> **WORK ITEM**
All of the data must be returned word for word.

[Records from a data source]
----------
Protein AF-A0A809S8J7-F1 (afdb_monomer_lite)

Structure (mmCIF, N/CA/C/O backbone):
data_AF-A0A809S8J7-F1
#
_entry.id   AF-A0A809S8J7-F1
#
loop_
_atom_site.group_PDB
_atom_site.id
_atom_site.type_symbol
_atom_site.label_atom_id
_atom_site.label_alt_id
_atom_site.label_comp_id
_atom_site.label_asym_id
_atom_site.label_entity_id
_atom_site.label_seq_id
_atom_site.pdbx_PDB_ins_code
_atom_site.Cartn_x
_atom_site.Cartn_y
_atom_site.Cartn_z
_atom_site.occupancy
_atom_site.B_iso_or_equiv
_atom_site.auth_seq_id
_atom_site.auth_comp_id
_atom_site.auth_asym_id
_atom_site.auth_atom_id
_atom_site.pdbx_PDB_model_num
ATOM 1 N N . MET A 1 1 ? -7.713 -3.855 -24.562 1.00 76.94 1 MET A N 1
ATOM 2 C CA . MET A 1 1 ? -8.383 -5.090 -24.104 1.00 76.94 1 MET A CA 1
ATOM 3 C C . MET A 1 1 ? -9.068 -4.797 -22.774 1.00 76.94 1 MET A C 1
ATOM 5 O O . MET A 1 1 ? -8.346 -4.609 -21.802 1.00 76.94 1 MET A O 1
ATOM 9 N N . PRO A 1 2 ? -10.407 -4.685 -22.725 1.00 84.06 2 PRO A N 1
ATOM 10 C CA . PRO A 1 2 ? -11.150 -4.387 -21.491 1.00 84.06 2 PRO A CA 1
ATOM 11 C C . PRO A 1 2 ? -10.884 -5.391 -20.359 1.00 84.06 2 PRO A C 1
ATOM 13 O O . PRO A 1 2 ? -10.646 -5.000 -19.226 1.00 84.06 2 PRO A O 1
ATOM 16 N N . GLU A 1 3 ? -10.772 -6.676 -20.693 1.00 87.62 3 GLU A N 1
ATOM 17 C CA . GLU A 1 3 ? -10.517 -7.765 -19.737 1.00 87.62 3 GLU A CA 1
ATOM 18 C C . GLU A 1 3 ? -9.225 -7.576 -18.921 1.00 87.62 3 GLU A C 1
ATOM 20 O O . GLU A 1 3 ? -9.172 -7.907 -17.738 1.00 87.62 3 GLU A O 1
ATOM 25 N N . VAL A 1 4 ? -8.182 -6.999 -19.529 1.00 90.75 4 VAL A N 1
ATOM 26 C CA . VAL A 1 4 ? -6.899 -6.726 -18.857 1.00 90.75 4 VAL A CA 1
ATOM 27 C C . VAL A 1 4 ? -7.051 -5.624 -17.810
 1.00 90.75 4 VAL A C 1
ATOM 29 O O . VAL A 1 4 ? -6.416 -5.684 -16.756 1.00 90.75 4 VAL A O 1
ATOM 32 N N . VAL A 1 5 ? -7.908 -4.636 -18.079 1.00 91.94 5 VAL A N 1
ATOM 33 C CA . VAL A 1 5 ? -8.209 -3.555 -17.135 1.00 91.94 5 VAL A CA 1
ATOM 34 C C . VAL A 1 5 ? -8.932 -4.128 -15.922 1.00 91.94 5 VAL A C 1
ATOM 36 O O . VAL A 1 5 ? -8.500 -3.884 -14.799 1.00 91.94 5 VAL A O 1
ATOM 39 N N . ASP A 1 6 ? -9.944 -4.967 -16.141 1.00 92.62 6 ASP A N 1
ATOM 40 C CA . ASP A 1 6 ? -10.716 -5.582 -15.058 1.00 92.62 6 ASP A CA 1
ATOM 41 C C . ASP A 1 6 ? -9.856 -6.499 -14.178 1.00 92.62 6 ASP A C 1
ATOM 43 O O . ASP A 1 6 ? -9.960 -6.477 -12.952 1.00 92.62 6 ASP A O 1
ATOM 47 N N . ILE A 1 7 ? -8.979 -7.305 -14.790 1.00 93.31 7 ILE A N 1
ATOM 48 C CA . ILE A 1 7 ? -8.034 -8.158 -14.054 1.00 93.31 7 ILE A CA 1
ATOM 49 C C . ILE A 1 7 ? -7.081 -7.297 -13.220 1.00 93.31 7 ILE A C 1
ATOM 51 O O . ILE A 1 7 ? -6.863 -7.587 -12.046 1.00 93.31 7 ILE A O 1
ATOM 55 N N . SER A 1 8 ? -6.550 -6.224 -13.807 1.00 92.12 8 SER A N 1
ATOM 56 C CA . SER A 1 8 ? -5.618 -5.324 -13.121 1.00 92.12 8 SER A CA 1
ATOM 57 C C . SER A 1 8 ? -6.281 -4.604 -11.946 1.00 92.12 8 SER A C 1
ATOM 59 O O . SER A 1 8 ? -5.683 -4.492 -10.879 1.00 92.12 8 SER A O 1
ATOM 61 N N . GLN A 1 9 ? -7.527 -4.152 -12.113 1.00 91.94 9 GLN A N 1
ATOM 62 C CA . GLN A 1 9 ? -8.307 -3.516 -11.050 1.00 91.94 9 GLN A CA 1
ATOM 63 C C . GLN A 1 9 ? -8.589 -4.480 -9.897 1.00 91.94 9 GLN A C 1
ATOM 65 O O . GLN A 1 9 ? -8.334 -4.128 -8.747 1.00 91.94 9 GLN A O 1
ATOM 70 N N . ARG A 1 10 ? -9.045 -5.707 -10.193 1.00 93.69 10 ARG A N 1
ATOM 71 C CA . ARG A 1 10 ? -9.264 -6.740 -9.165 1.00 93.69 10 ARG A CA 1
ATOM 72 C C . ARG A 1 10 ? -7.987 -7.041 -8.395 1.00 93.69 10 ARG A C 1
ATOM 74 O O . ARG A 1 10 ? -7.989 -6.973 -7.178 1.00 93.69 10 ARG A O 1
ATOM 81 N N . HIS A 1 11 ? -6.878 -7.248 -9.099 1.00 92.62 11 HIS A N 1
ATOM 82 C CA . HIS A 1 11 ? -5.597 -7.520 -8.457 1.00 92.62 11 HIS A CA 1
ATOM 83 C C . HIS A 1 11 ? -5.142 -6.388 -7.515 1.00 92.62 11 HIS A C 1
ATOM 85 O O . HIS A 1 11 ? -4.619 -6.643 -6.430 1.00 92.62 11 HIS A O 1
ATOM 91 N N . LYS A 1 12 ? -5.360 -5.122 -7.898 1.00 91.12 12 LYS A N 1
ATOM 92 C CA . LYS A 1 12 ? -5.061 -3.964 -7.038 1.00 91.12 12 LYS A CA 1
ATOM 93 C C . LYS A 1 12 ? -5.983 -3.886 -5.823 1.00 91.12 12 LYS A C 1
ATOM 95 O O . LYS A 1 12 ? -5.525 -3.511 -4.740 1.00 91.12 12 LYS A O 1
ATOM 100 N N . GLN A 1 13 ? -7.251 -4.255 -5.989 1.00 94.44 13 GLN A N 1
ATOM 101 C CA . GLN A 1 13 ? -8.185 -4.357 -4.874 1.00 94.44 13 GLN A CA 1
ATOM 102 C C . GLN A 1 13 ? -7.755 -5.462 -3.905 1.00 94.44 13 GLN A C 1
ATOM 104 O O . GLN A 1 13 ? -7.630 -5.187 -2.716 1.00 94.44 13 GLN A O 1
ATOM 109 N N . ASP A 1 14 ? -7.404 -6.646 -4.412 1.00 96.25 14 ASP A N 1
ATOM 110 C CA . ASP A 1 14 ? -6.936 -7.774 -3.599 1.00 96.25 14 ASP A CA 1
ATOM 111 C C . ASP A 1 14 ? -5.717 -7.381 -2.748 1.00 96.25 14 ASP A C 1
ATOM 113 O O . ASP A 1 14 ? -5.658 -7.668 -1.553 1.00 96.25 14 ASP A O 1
----------
> **TASK RESULT**
Protein AF-A0A809S8J7-F1 (afdb_monomer_lite)

Structure (mmCIF, N/CA/C/O backbone):
data_AF-A0A809S8J7-F1
#
_entry.id   AF-A0A809S8J7-F1
#
loop_
_atom_site.group_PDB
_atom_site.id
_atom_site.type_symbol
_atom_site.label_atom_id
_atom_site.label_alt_id
_atom_site.label_comp_id
_atom_site.label_asym_id
_atom_site.label_entity_id
_atom_site.label_seq_id
_atom_site.pdbx_PDB_ins_code
_atom_site.Cartn_x
_atom_site.Cartn_y
_atom_site.Cartn_z
_atom_site.occupancy
_atom_site.B_iso_or_equiv
_atom_site.auth_seq_id
_atom_site.auth_comp_id
_atom_site.auth_asym_id
_atom_site.auth_atom_id
_atom_site.pdbx_PDB_model_num
ATOM 1 N N . MET A 1 1 ? -7.713 -3.855 -24.562 1.00 76.94 1 MET A N 1
ATOM 2 C CA . MET A 1 1 ? -8.383 -5.090 -24.104 1.00 76.94 1 MET A CA 1
ATOM 3 C C . MET A 1 1 ? -9.068 -4.797 -22.774 1.00 76.94 1 MET A C 1
ATOM 5 O O . MET A 1 1 ? -8.346 -4.609 -21.802 1.00 76.94 1 MET A O 1
ATOM 9 N N . PRO A 1 2 ? -10.407 -4.685 -22.725 1.00 84.06 2 PRO A N 1
ATOM 10 C CA . PRO A 1 2 ? -11.150 -4.387 -21.491 1.00 84.06 2 PRO A CA 1
ATOM 11 C C . PRO A 1 2 ? -10.884 -5.391 -20.359 1.00 84.06 2 PRO A C 1
ATOM 13 O O . PRO A 1 2 ? -10.646 -5.000 -19.226 1.00 84.06 2 PRO A O 1
ATOM 16 N N . GLU A 1 3 ? -10.772 -6.676 -20.693 1.00 87.62 3 GLU A N 1
ATOM 17 C CA . GLU A 1 3 ? -10.517 -7.765 -19.737 1.00 87.62 3 GLU A CA 1
ATOM 18 C C . GLU A 1 3 ? -9.225 -7.576 -18.921 1.00 87.62 3 GLU A C 1
ATOM 20 O O . GLU A 1 3 ? -9.172 -7.907 -17.738 1.00 87.62 3 GLU A O 1
ATOM 25 N N . VAL A 1 4 ? -8.182 -6.999 -19.529 1.00 90.75 4 VAL A N 1
ATOM 26 C CA . VAL A 1 4 ? -6.899 -6.726 -18.857 1.00 90.75 4 VAL A CA 1
ATOM 27 C C . VAL A 1 4 ? -7.051 -5.624 -17.810
 1.00 90.75 4 VAL A C 1
ATOM 29 O O . VAL A 1 4 ? -6.416 -5.684 -16.756 1.00 90.75 4 VAL A O 1
ATOM 32 N N . VAL A 1 5 ? -7.908 -4.636 -18.079 1.00 91.94 5 VAL A N 1
ATOM 33 C CA . VAL A 1 5 ? -8.209 -3.555 -17.135 1.00 91.94 5 VAL A CA 1
ATOM 34 C C . VAL A 1 5 ? -8.932 -4.128 -15.922 1.00 91.94 5 VAL A C 1
ATOM 36 O O . VAL A 1 5 ? -8.500 -3.884 -14.799 1.00 91.94 5 VAL A O 1
ATOM 39 N N . ASP A 1 6 ? -9.944 -4.967 -16.141 1.00 92.62 6 ASP A N 1
ATOM 40 C CA . ASP A 1 6 ? -10.716 -5.582 -15.058 1.00 92.62 6 ASP A CA 1
ATOM 41 C C . ASP A 1 6 ? -9.856 -6.499 -14.178 1.00 92.62 6 ASP A C 1
ATOM 43 O O . ASP A 1 6 ? -9.960 -6.477 -12.952 1.00 92.62 6 ASP A O 1
ATOM 47 N N . ILE A 1 7 ? -8.979 -7.305 -14.790 1.00 93.31 7 ILE A N 1
ATOM 48 C CA . ILE A 1 7 ? -8.034 -8.158 -14.054 1.00 93.31 7 ILE A CA 1
ATOM 49 C C . ILE A 1 7 ? -7.081 -7.297 -13.220 1.00 93.31 7 ILE A C 1
ATOM 51 O O . ILE A 1 7 ? -6.863 -7.587 -12.046 1.00 93.31 7 ILE A O 1
ATOM 55 N N . SER A 1 8 ? -6.550 -6.224 -13.807 1.00 92.12 8 SER A N 1
ATOM 56 C CA . SER A 1 8 ? -5.618 -5.324 -13.121 1.00 92.12 8 SER A CA 1
ATOM 57 C C . SER A 1 8 ? -6.281 -4.604 -11.946 1.00 92.12 8 SER A C 1
ATOM 59 O O . SER A 1 8 ? -5.683 -4.492 -10.879 1.00 92.12 8 SER A O 1
ATOM 61 N N . GLN A 1 9 ? -7.527 -4.152 -12.113 1.00 91.94 9 GLN A N 1
ATOM 62 C CA . GLN A 1 9 ? -8.307 -3.516 -11.050 1.00 91.94 9 GLN A CA 1
ATOM 63 C C . GLN A 1 9 ? -8.589 -4.480 -9.897 1.00 91.94 9 GLN A C 1
ATOM 65 O O . GLN A 1 9 ? -8.334 -4.128 -8.747 1.00 91.94 9 GLN A O 1
ATOM 70 N N . ARG A 1 10 ? -9.045 -5.707 -10.193 1.00 93.69 10 ARG A N 1
ATOM 71 C CA . ARG A 1 10 ? -9.264 -6.740 -9.165 1.00 93.69 10 ARG A CA 1
ATOM 72 C C . ARG A 1 10 ? -7.987 -7.041 -8.395 1.00 93.69 10 ARG A C 1
ATOM 74 O O . ARG A 1 10 ? -7.989 -6.973 -7.178 1.00 93.69 10 ARG A O 1
ATOM 81 N N . HIS A 1 11 ? -6.878 -7.248 -9.099 1.00 92.62 11 HIS A N 1
ATOM 82 C CA . HIS A 1 11 ? -5.597 -7.520 -8.457 1.00 92.62 11 HIS A CA 1
ATOM 83 C C . HIS A 1 11 ? -5.142 -6.388 -7.515 1.00 92.62 11 HIS A C 1
ATOM 85 O O . HIS A 1 11 ? -4.619 -6.643 -6.430 1.00 92.62 11 HIS A O 1
ATOM 91 N N . LYS A 1 12 ? -5.360 -5.122 -7.898 1.00 91.12 12 LYS A N 1
ATOM 92 C CA . LYS A 1 12 ? -5.061 -3.964 -7.038 1.00 91.12 12 LYS A CA 1
ATOM 93 C C . LYS A 1 12 ? -5.983 -3.886 -5.823 1.00 91.12 12 LYS A C 1
ATOM 95 O O . LYS A 1 12 ? -5.525 -3.511 -4.740 1.00 91.12 12 LYS A O 1
ATOM 100 N N . GLN A 1 13 ? -7.251 -4.255 -5.989 1.00 94.44 13 GLN A N 1
ATOM 101 C CA . GLN A 1 13 ? -8.185 -4.357 -4.874 1.00 94.44 13 GLN A CA 1
ATOM 102 C C . GLN A 1 13 ? -7.755 -5.462 -3.905 1.00 94.44 13 GLN A C 1
ATOM 104 O O . GLN A 1 13 ? -7.630 -5.187 -2.716 1.00 94.44 13 GLN A O 1
ATOM 109 N N . ASP A 1 14 ? -7.404 -6.646 -4.412 1.00 96.25 14 ASP A N 1
ATOM 110 C CA . ASP A 1 14 ? -6.936 -7.774 -3.599 1.00 96.25 14 ASP A CA 1
ATOM 111 C C . ASP A 1 14 ? -5.717 -7.381 -2.748 1.00 96.25 14 ASP A C 1
ATOM 113 O O . ASP A 1 14 ? -5.658 -7.668 -1.553 1.00 96.25 14 ASP A O 1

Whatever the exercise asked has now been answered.